I’m looking to start chronicling some teaching exercises and experiences with a view toward improving my overall teaching practice.
I teach into an introductory course on game studies, from a culture and design perspective. Someone else has made the course and set the readings, and while I have a degree of autonomy in terms of going off script, I’m still playing to somebody else’s script.
We’re about to move from the theory component of the course into a more design lab oriented set of tutorials, which raised some interesting issues for me. Foremost, amidst all the talk about community and ideology and how games are cultural artefacts, we haven’t done much to give our students a concrete idea about what design is, or the many ways they could go about doing it. That’s more for the second semester course, even though we have a design assessment in this one. Institutional requirements, organisation issue, I’m not sure anymore.
I am in class with an hour to spare after going over the week’s material and all discussions seemed to be exhausted. I started teaching at 8:30 AM and two things that I remember about being a student in 8:30 AM classes were that staying awake was a herculean effort in itself, and the experience sucked. I opt for the gamble.
“OK, everyone, we’re here to eventually design games, so let’s talk about design, starting with everyday objects, and moving on to games.”
Donald Norman’s The Design of Everyday Things is an amazing resource for game designers, or anything designers, for that matter. A manual of user-centric design, it discusses the concept of perceptual affordances (stuff we can intuit that we can do with an object from looking at it), and how well-designed objects communicate these affordances to the user straightforwardly.
I work in my university’s newest (for now) building, a $60M hulk with a 6 star green energy rating and cheap furnishings. As it happens, I’m fortunate that the architects neglected user-centric design on virutally every door in said building. In the first week of class, students struggled with whether to push or pull on the door to enter it. Granted, the first class is 8:30 AM. Anyone could botch that at 8:30 AM, especially when the doors have identical handles on both sides, and the hinge is only visible inside the room.
From inside the room you can figure out, by looking at the hinge, that you pull on the door to leave the room. From the outside, you are clueless.
“We’re sitting in a 60 million dollar building with a 6-star green energy rating and a deliberate design, except for every door on this floor, each of which is terribly designed. Let’s gather around the door to our room, figure out what the problems with the door are, and take a walk around the floor looking at other door designs.”
It’s 9:30 AM and a bunch of students who were laying head-on-desk got up and thus began one of the most animated discussions around our door. Students suggested things like putting a metal plate on the outside of the door to signal that you needed to push it from that side, but also noticed that that would interfere with the handle/locking mechanism that presumably was worth preserving. Another suggestion was to put a horizontal bar with a big, horizontal button on the door that would control the latch. Brilliant. When we see a button, we know to push on the button rather than to try to pull it. Problem solved, well played.

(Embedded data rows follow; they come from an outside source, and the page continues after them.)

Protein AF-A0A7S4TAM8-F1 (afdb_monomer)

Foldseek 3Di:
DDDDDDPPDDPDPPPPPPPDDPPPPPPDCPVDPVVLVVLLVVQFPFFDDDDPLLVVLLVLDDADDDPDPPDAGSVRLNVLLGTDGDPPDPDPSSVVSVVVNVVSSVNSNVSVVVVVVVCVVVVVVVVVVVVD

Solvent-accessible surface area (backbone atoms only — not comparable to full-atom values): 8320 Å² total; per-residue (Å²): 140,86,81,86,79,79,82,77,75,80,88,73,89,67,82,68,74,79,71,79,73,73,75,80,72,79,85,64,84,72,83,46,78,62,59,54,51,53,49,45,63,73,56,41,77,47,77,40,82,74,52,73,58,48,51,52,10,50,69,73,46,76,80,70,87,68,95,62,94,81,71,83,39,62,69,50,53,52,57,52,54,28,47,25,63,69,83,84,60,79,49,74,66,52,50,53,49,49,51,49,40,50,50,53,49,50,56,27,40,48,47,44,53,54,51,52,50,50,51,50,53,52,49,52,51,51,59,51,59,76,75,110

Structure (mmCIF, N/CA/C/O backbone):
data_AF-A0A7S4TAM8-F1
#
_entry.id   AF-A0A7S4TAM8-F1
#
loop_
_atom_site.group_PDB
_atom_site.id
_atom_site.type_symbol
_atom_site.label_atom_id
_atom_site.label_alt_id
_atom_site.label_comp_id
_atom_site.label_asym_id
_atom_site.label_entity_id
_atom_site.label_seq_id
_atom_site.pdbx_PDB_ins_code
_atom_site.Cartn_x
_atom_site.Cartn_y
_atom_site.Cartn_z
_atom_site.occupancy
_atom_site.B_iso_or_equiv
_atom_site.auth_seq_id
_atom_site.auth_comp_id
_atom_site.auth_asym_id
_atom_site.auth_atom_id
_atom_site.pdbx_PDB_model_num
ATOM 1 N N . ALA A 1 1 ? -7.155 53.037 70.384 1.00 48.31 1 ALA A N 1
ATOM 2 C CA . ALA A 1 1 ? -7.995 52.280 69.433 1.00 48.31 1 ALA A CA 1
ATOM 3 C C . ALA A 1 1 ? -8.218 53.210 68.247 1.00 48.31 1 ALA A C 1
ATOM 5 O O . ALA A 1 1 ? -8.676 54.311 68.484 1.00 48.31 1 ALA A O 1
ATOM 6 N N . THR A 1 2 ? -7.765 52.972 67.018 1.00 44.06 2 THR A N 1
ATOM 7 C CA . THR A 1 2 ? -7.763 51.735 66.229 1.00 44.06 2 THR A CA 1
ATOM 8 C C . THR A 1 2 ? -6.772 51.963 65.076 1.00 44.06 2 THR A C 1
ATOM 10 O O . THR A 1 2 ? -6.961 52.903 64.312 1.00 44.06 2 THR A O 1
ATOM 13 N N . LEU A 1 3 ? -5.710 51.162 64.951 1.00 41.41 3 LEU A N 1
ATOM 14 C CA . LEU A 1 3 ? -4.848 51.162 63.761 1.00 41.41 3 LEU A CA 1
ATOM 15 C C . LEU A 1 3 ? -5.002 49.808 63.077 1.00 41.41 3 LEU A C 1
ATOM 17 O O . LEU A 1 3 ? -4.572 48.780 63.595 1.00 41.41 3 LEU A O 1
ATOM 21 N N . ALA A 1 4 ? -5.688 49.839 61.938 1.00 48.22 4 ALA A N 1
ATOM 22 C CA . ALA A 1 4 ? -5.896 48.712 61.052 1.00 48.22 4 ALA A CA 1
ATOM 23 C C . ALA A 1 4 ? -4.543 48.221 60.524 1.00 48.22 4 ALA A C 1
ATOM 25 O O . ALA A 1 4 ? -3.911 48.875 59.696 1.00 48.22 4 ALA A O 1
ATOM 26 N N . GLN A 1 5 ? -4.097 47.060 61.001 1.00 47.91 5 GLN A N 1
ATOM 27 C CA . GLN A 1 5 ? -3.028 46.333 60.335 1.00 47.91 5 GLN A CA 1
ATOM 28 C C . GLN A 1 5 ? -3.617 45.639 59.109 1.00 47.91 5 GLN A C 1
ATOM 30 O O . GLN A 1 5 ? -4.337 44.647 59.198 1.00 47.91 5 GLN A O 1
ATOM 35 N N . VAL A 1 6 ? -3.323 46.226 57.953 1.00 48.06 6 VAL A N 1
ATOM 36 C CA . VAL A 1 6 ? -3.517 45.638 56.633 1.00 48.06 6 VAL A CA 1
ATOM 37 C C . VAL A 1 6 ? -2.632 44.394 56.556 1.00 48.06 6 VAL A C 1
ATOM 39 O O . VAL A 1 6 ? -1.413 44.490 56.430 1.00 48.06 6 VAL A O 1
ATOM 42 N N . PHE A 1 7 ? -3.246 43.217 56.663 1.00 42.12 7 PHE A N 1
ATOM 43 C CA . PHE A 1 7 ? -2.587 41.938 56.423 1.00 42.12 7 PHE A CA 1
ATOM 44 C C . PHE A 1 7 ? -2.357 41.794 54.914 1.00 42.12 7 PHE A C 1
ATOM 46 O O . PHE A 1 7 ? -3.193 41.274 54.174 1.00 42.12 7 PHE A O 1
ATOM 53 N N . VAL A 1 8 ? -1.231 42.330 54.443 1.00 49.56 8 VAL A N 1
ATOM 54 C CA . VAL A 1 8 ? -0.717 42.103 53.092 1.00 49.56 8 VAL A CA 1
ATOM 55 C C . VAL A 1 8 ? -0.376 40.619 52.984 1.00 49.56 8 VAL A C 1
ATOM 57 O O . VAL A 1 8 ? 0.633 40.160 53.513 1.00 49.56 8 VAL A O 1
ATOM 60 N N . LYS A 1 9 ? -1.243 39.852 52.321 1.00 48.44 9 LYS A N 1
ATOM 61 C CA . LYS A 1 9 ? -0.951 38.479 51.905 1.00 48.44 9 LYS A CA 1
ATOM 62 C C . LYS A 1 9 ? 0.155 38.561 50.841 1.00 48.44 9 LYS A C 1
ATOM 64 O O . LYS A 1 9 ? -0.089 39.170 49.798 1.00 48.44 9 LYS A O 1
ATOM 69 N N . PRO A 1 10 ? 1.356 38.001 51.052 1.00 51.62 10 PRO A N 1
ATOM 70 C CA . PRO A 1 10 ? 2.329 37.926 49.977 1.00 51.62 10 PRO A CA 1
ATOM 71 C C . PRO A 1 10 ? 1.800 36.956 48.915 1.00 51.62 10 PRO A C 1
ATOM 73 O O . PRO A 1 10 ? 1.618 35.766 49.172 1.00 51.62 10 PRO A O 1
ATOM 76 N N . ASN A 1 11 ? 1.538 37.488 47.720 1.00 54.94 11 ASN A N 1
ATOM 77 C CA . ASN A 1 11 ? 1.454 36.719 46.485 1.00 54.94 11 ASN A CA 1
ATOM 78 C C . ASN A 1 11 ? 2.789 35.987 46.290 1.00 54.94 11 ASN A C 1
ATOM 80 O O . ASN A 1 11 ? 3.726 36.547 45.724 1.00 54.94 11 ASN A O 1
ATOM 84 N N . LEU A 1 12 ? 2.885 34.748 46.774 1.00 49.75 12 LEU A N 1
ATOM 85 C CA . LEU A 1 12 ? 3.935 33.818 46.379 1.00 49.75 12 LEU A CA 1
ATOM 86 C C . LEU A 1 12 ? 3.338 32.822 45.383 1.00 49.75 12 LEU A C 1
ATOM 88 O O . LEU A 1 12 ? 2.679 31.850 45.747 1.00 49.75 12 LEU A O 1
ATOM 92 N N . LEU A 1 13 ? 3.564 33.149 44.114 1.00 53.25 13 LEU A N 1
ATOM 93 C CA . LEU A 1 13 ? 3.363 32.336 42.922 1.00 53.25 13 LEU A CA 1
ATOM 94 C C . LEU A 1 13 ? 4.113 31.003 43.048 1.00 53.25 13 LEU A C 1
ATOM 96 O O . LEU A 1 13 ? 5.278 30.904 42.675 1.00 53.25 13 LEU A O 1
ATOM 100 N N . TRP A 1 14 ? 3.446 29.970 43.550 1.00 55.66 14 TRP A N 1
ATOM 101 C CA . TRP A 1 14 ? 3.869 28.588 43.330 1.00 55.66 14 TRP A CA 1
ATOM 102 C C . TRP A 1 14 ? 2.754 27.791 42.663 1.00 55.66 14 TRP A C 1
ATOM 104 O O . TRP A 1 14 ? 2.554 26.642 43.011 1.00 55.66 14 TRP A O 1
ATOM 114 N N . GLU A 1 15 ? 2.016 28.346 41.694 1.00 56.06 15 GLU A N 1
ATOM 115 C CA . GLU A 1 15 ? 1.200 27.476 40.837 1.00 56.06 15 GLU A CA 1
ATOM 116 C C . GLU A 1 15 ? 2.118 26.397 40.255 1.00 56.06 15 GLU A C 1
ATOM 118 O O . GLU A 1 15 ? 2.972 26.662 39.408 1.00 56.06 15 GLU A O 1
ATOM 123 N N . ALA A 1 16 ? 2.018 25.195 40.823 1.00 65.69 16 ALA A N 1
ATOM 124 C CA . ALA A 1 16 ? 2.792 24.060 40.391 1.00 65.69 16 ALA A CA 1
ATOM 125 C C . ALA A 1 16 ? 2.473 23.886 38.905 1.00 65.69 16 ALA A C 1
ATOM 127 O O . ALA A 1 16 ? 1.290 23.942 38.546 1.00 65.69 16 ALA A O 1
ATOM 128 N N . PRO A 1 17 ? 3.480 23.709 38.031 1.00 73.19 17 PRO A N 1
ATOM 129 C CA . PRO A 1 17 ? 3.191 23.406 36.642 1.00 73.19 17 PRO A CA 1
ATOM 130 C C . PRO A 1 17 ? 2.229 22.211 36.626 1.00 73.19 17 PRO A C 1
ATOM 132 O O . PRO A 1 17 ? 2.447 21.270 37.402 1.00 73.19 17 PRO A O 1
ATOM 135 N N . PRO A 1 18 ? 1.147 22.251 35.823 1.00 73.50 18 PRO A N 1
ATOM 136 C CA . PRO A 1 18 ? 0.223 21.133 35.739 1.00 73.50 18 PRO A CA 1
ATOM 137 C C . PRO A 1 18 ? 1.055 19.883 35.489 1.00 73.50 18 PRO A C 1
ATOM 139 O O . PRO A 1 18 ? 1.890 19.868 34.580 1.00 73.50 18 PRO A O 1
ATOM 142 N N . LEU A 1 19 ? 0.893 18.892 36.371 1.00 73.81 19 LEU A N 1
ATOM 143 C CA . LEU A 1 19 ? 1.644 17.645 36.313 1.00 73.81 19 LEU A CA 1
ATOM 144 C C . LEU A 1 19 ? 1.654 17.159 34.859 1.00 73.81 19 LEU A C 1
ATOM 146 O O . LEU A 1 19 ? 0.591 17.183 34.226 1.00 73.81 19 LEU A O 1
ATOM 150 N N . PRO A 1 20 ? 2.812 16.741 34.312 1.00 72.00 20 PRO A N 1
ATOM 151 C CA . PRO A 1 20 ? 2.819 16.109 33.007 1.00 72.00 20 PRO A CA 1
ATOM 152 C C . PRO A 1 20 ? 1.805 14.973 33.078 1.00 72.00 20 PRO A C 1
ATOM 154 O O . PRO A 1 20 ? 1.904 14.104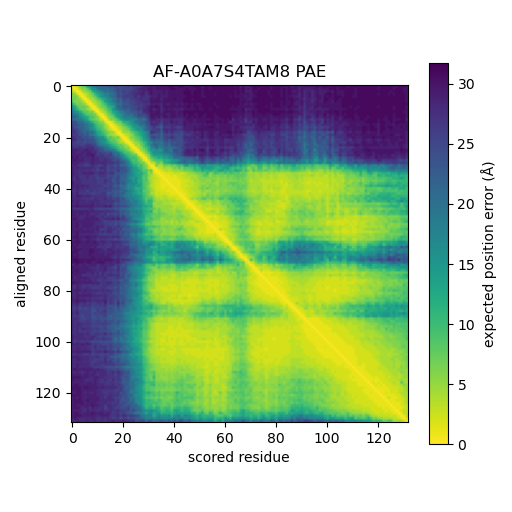 33.950 1.00 72.00 20 PRO A O 1
ATOM 157 N N . LEU A 1 21 ? 0.783 15.045 32.220 1.00 74.06 21 LEU A N 1
ATOM 158 C CA . LEU A 1 21 ? -0.206 13.985 32.095 1.00 74.06 21 LEU A CA 1
ATOM 159 C C . LEU A 1 21 ? 0.568 12.665 32.030 1.00 74.06 21 LEU A C 1
ATOM 161 O O . LEU A 1 21 ? 1.585 12.617 31.323 1.00 74.06 21 LEU A O 1
ATOM 165 N N . PRO A 1 22 ? 0.151 11.626 32.779 1.00 65.62 22 PRO A N 1
ATOM 166 C CA . PRO A 1 22 ? 0.820 10.338 32.706 1.00 65.62 22 PRO A CA 1
ATOM 167 C C . PRO A 1 22 ? 0.969 9.987 31.224 1.00 65.62 22 PRO A C 1
ATOM 169 O O . PRO A 1 22 ? 0.009 10.209 30.472 1.00 65.62 22 PRO A O 1
ATOM 172 N N . PRO A 1 23 ? 2.153 9.520 30.777 1.00 61.16 23 PRO A N 1
ATOM 173 C CA . PRO A 1 23 ? 2.332 9.140 29.387 1.00 61.16 23 PRO A CA 1
ATOM 174 C C . PRO A 1 23 ? 1.163 8.235 29.043 1.00 61.16 23 PRO A C 1
ATOM 176 O O . PRO A 1 23 ? 0.914 7.276 29.778 1.00 61.16 23 PRO A O 1
ATOM 179 N N . VAL A 1 24 ? 0.402 8.610 28.007 1.00 54.16 24 VAL A N 1
ATOM 180 C CA . VAL A 1 24 ? -0.708 7.812 27.487 1.00 54.16 24 VAL A CA 1
ATOM 181 C C . VAL A 1 24 ? -0.160 6.404 27.393 1.00 54.16 24 VAL A C 1
ATOM 183 O O . VAL A 1 24 ? 0.723 6.142 26.573 1.00 54.16 24 VAL A O 1
ATOM 186 N N . GLN A 1 25 ? -0.585 5.543 28.319 1.00 44.72 25 GLN A N 1
ATOM 187 C CA . GLN A 1 25 ? -0.105 4.181 28.353 1.00 44.72 25 GLN A CA 1
ATOM 188 C C . GLN A 1 25 ? -0.477 3.634 26.987 1.00 44.72 25 GLN A C 1
ATOM 190 O O . GLN A 1 25 ? -1.658 3.554 26.644 1.00 44.72 25 GLN A O 1
ATOM 195 N N . MET A 1 26 ? 0.533 3.312 26.180 1.00 44.56 26 MET A N 1
ATOM 196 C CA . MET A 1 26 ? 0.363 2.546 24.954 1.00 44.56 26 MET A CA 1
ATOM 197 C C . MET A 1 26 ? 0.012 1.109 25.357 1.00 44.56 26 MET A C 1
ATOM 199 O O . MET A 1 26 ? 0.738 0.159 25.091 1.00 44.56 26 MET A O 1
ATOM 203 N N . ALA A 1 27 ? -1.092 0.959 26.085 1.00 43.62 27 ALA A N 1
ATOM 204 C CA . ALA A 1 27 ? -1.644 -0.288 26.556 1.00 43.62 27 ALA A CA 1
ATOM 205 C C . ALA A 1 27 ? -2.432 -0.909 25.406 1.00 43.62 27 ALA A C 1
ATOM 207 O O . ALA A 1 27 ? -3.656 -0.902 25.377 1.00 43.62 27 ALA A O 1
ATOM 208 N N . ALA A 1 28 ? -1.686 -1.398 24.426 1.00 42.94 28 ALA A N 1
ATOM 209 C CA . ALA A 1 28 ? -1.982 -2.627 23.718 1.00 42.94 28 ALA A CA 1
ATOM 210 C C . ALA A 1 28 ? -0.718 -2.957 22.934 1.00 42.94 28 ALA A C 1
ATOM 212 O O . ALA A 1 28 ? -0.476 -2.427 21.848 1.00 42.94 28 ALA A O 1
ATOM 213 N N . ASN A 1 29 ? 0.105 -3.829 23.506 1.00 45.59 29 ASN A N 1
ATOM 214 C CA . ASN A 1 29 ? 1.110 -4.542 22.746 1.00 45.59 29 ASN A CA 1
ATOM 215 C C . ASN A 1 29 ? 0.344 -5.461 21.775 1.00 45.59 29 ASN A C 1
ATOM 217 O O . ASN A 1 29 ? 0.110 -6.630 22.062 1.00 45.59 29 ASN A O 1
ATOM 221 N N . LEU A 1 30 ? -0.157 -4.904 20.669 1.00 50.94 30 LEU A N 1
ATOM 222 C CA . LEU A 1 30 ? -0.725 -5.646 19.544 1.00 50.94 30 LEU A CA 1
ATOM 223 C C . LEU A 1 30 ? 0.457 -6.278 18.807 1.00 50.94 30 LEU A C 1
ATOM 225 O O . LEU A 1 30 ? 0.833 -5.851 17.719 1.00 50.94 30 LEU A O 1
ATOM 229 N N . VAL A 1 31 ? 1.107 -7.235 19.472 1.00 55.69 31 VAL A N 1
ATOM 230 C CA . VAL A 1 31 ? 2.349 -7.878 19.019 1.00 55.69 31 VAL A CA 1
ATOM 231 C C . VAL A 1 31 ? 2.112 -8.643 17.725 1.00 55.69 31 VAL A C 1
ATOM 233 O O . VAL A 1 31 ? 3.033 -8.812 16.928 1.00 55.69 31 VAL A O 1
ATOM 236 N N . VAL A 1 32 ? 0.879 -9.104 17.500 1.00 64.81 32 VAL A N 1
ATOM 237 C CA . VAL A 1 32 ? 0.584 -10.063 16.444 1.00 64.81 32 VAL A CA 1
ATOM 238 C C . VAL A 1 32 ? -0.339 -9.452 15.382 1.00 64.81 32 VAL A C 1
ATOM 240 O O . VAL A 1 32 ? -1.402 -8.912 15.706 1.00 64.81 32 VAL A O 1
ATOM 243 N N . PRO A 1 33 ? 0.004 -9.584 14.086 1.00 67.06 33 PRO A N 1
ATOM 244 C CA . PRO A 1 33 ? -0.851 -9.165 12.972 1.00 67.06 33 PRO A CA 1
ATO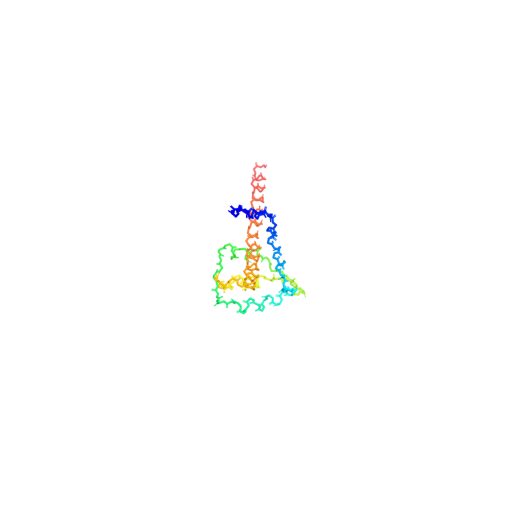M 245 C C . PRO A 1 33 ? -2.282 -9.737 12.995 1.00 67.06 33 PRO A C 1
ATOM 247 O O . PRO A 1 33 ? -3.180 -9.138 12.391 1.00 67.06 33 PRO A O 1
ATOM 250 N N . SER A 1 34 ? -2.498 -10.867 13.683 1.00 74.50 34 SER A N 1
ATOM 251 C CA . SER A 1 34 ? -3.800 -11.518 13.882 1.00 74.50 34 SER A CA 1
ATOM 252 C C . SER A 1 34 ? -4.760 -10.671 14.709 1.00 74.50 34 SER A C 1
ATOM 254 O O . SER A 1 34 ? -5.921 -10.510 14.335 1.00 74.50 34 SER A O 1
ATOM 256 N N . ASP A 1 35 ? -4.279 -10.079 15.798 1.00 80.00 35 ASP A N 1
ATOM 257 C CA . ASP A 1 35 ? -5.132 -9.380 16.762 1.00 80.00 35 ASP A CA 1
ATOM 258 C C . ASP A 1 35 ? -5.685 -8.105 16.137 1.00 80.00 35 ASP A C 1
ATOM 260 O O . ASP A 1 35 ? -6.865 -7.778 16.265 1.00 80.00 35 ASP A O 1
ATOM 264 N N . ILE A 1 36 ? -4.851 -7.435 15.342 1.00 81.38 36 ILE A N 1
ATOM 265 C CA . ILE A 1 36 ? -5.259 -6.260 14.581 1.00 81.38 36 ILE A CA 1
ATOM 266 C C . ILE A 1 36 ? -6.271 -6.647 13.490 1.00 81.38 36 ILE A C 1
ATOM 268 O O . ILE A 1 36 ? -7.220 -5.905 13.249 1.00 81.38 36 ILE A O 1
ATOM 272 N N . ALA A 1 37 ? -6.129 -7.813 12.846 1.00 83.06 37 ALA A N 1
ATOM 273 C CA . ALA A 1 37 ? -7.108 -8.286 11.860 1.00 83.06 37 ALA A CA 1
ATOM 274 C C . ALA A 1 37 ? -8.481 -8.580 12.496 1.00 83.06 37 ALA A C 1
ATOM 276 O O . ALA A 1 37 ? -9.518 -8.253 11.908 1.00 83.06 37 ALA A O 1
ATOM 277 N N . LEU A 1 38 ? -8.496 -9.127 13.717 1.00 85.50 38 LEU A N 1
ATOM 278 C CA . LEU A 1 38 ? -9.722 -9.310 14.496 1.00 85.50 38 LEU A CA 1
ATOM 279 C C . LEU A 1 38 ? -10.347 -7.962 14.872 1.00 85.50 38 LEU A C 1
ATOM 281 O O . LEU A 1 38 ? -11.542 -7.768 14.650 1.00 85.50 38 LEU A O 1
ATOM 285 N N . LEU A 1 39 ? -9.559 -7.004 15.366 1.00 86.12 39 LEU A N 1
ATOM 286 C CA . LEU A 1 39 ? -10.050 -5.655 15.672 1.00 86.12 39 LEU A CA 1
ATOM 287 C C . LEU A 1 39 ? -10.640 -4.962 14.441 1.00 86.12 39 LEU A C 1
ATOM 289 O O . LEU A 1 39 ? -11.728 -4.399 14.513 1.00 86.12 39 LEU A O 1
ATOM 293 N N . GLU A 1 40 ? -9.984 -5.070 13.288 1.00 86.88 40 GLU A N 1
ATOM 294 C CA . GLU A 1 40 ? -10.515 -4.542 12.034 1.00 86.88 40 GLU A CA 1
ATOM 295 C C . GLU A 1 40 ? -11.861 -5.155 11.651 1.00 86.88 40 GLU A C 1
ATOM 297 O O . GLU A 1 40 ? -12.712 -4.447 11.126 1.00 86.88 40 GLU A O 1
ATOM 302 N N . SER A 1 41 ? -12.052 -6.464 11.850 1.00 86.00 41 SER A N 1
ATOM 303 C CA . SER A 1 41 ? -13.343 -7.103 11.559 1.00 86.00 41 SER A CA 1
ATOM 304 C C . SER A 1 41 ? -14.455 -6.632 12.497 1.00 86.00 41 SER A C 1
ATOM 306 O O . SER A 1 41 ? -15.580 -6.457 12.045 1.00 86.00 41 SER A O 1
ATOM 308 N N . LYS A 1 42 ? -14.134 -6.368 13.770 1.00 88.88 42 LYS A N 1
ATOM 309 C CA . LYS A 1 42 ? -15.093 -5.894 14.780 1.00 88.88 42 LYS A CA 1
ATOM 310 C C . LYS A 1 42 ? -15.479 -4.428 14.590 1.00 88.88 42 LYS A C 1
ATOM 312 O O . LYS A 1 42 ? -16.628 -4.073 14.805 1.00 88.88 42 LYS A O 1
ATOM 317 N N . MET A 1 43 ? -14.525 -3.594 14.178 1.00 88.06 43 MET A N 1
ATOM 318 C CA . MET A 1 43 ? -14.724 -2.151 13.987 1.00 88.06 43 MET A CA 1
ATOM 319 C C . MET A 1 43 ? -15.228 -1.784 12.581 1.00 88.06 43 MET A C 1
ATOM 321 O O . MET A 1 43 ? -15.493 -0.614 12.302 1.00 88.06 43 MET A O 1
ATOM 325 N N . ALA A 1 44 ? -15.318 -2.747 11.659 1.00 87.62 44 ALA A N 1
ATOM 326 C CA . ALA A 1 44 ? -15.775 -2.490 10.299 1.00 87.62 44 ALA A CA 1
ATOM 327 C C . ALA A 1 44 ? -17.292 -2.248 10.263 1.00 87.62 44 ALA A C 1
ATOM 329 O O . ALA A 1 44 ? -18.086 -3.151 10.500 1.00 87.62 44 ALA A O 1
ATOM 330 N N . VAL A 1 45 ? -17.687 -1.035 9.873 1.00 89.81 45 VAL A N 1
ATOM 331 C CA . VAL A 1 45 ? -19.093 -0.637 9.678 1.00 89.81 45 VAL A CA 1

Someone also suggested labelling the door with push/pull on the given side of the door. In response, we walked down the hall to another door, with a long vertical u-shaped handle, that was labelled push/pull on each side. One student rebutted that people screw up opening the door frequently even if the door is labelled that way, and yet another added that if we go by the idea of perceptual affordances, it shouldn’t have to be written down, we should be able to tell just by looking. There were similar ideas for fixing that door – the metal plate for pushign was fine since that door didn’t have a lock/latch. The horizontal push button bar would also work there. Making the hinge more visible could work. All sorts of solutions, that students were all too eager to throw out.
To move on to games, we looked at a Snakes and Ladders board. To my amazement, some students had never played this game, so the discussion of the board’s affordances was particularly interesting.
“So what are the affordances of the game’s board?”
“There are numbered tiles so you know how to progress.”
“Good! And…”
“There are ladders and snakes on some of those tiles that have some effect.”
The actual effect was suddenly up for debate. One student offered the following. The ladders are for climbing. If you land on the base of one, you can climb up to the top. If you land on a snake’s head, it eats you and it’s game over for you. And, in terms of expectations, that makes more sense than sliding down a snake.
We looked at an image of a Chutes and Ladders board, which actually goes a long way toward solving this problem of perceived affordances. It was the first Google Image Search result for that, and was from a relationship advice website proposing a more erotic version of Chutes and Ladders. Oops. It looked like this:
Chutes are more perceptually intuitive than snakes to conjure up the image of downward motion. So Chutes and Ladders is more communicative of its perceptual affordances than Snakes and Ladders is. There was a separate discussion about how the text on the tiles was very poorly communicative. Who kisses who on the neck? Who gives and receives the massage? My choice of what?
When stalled out, I was somewhat fortunate that the university gave me awful doors to work with. When one poorly designed door closes, a good discussion sometimes opens.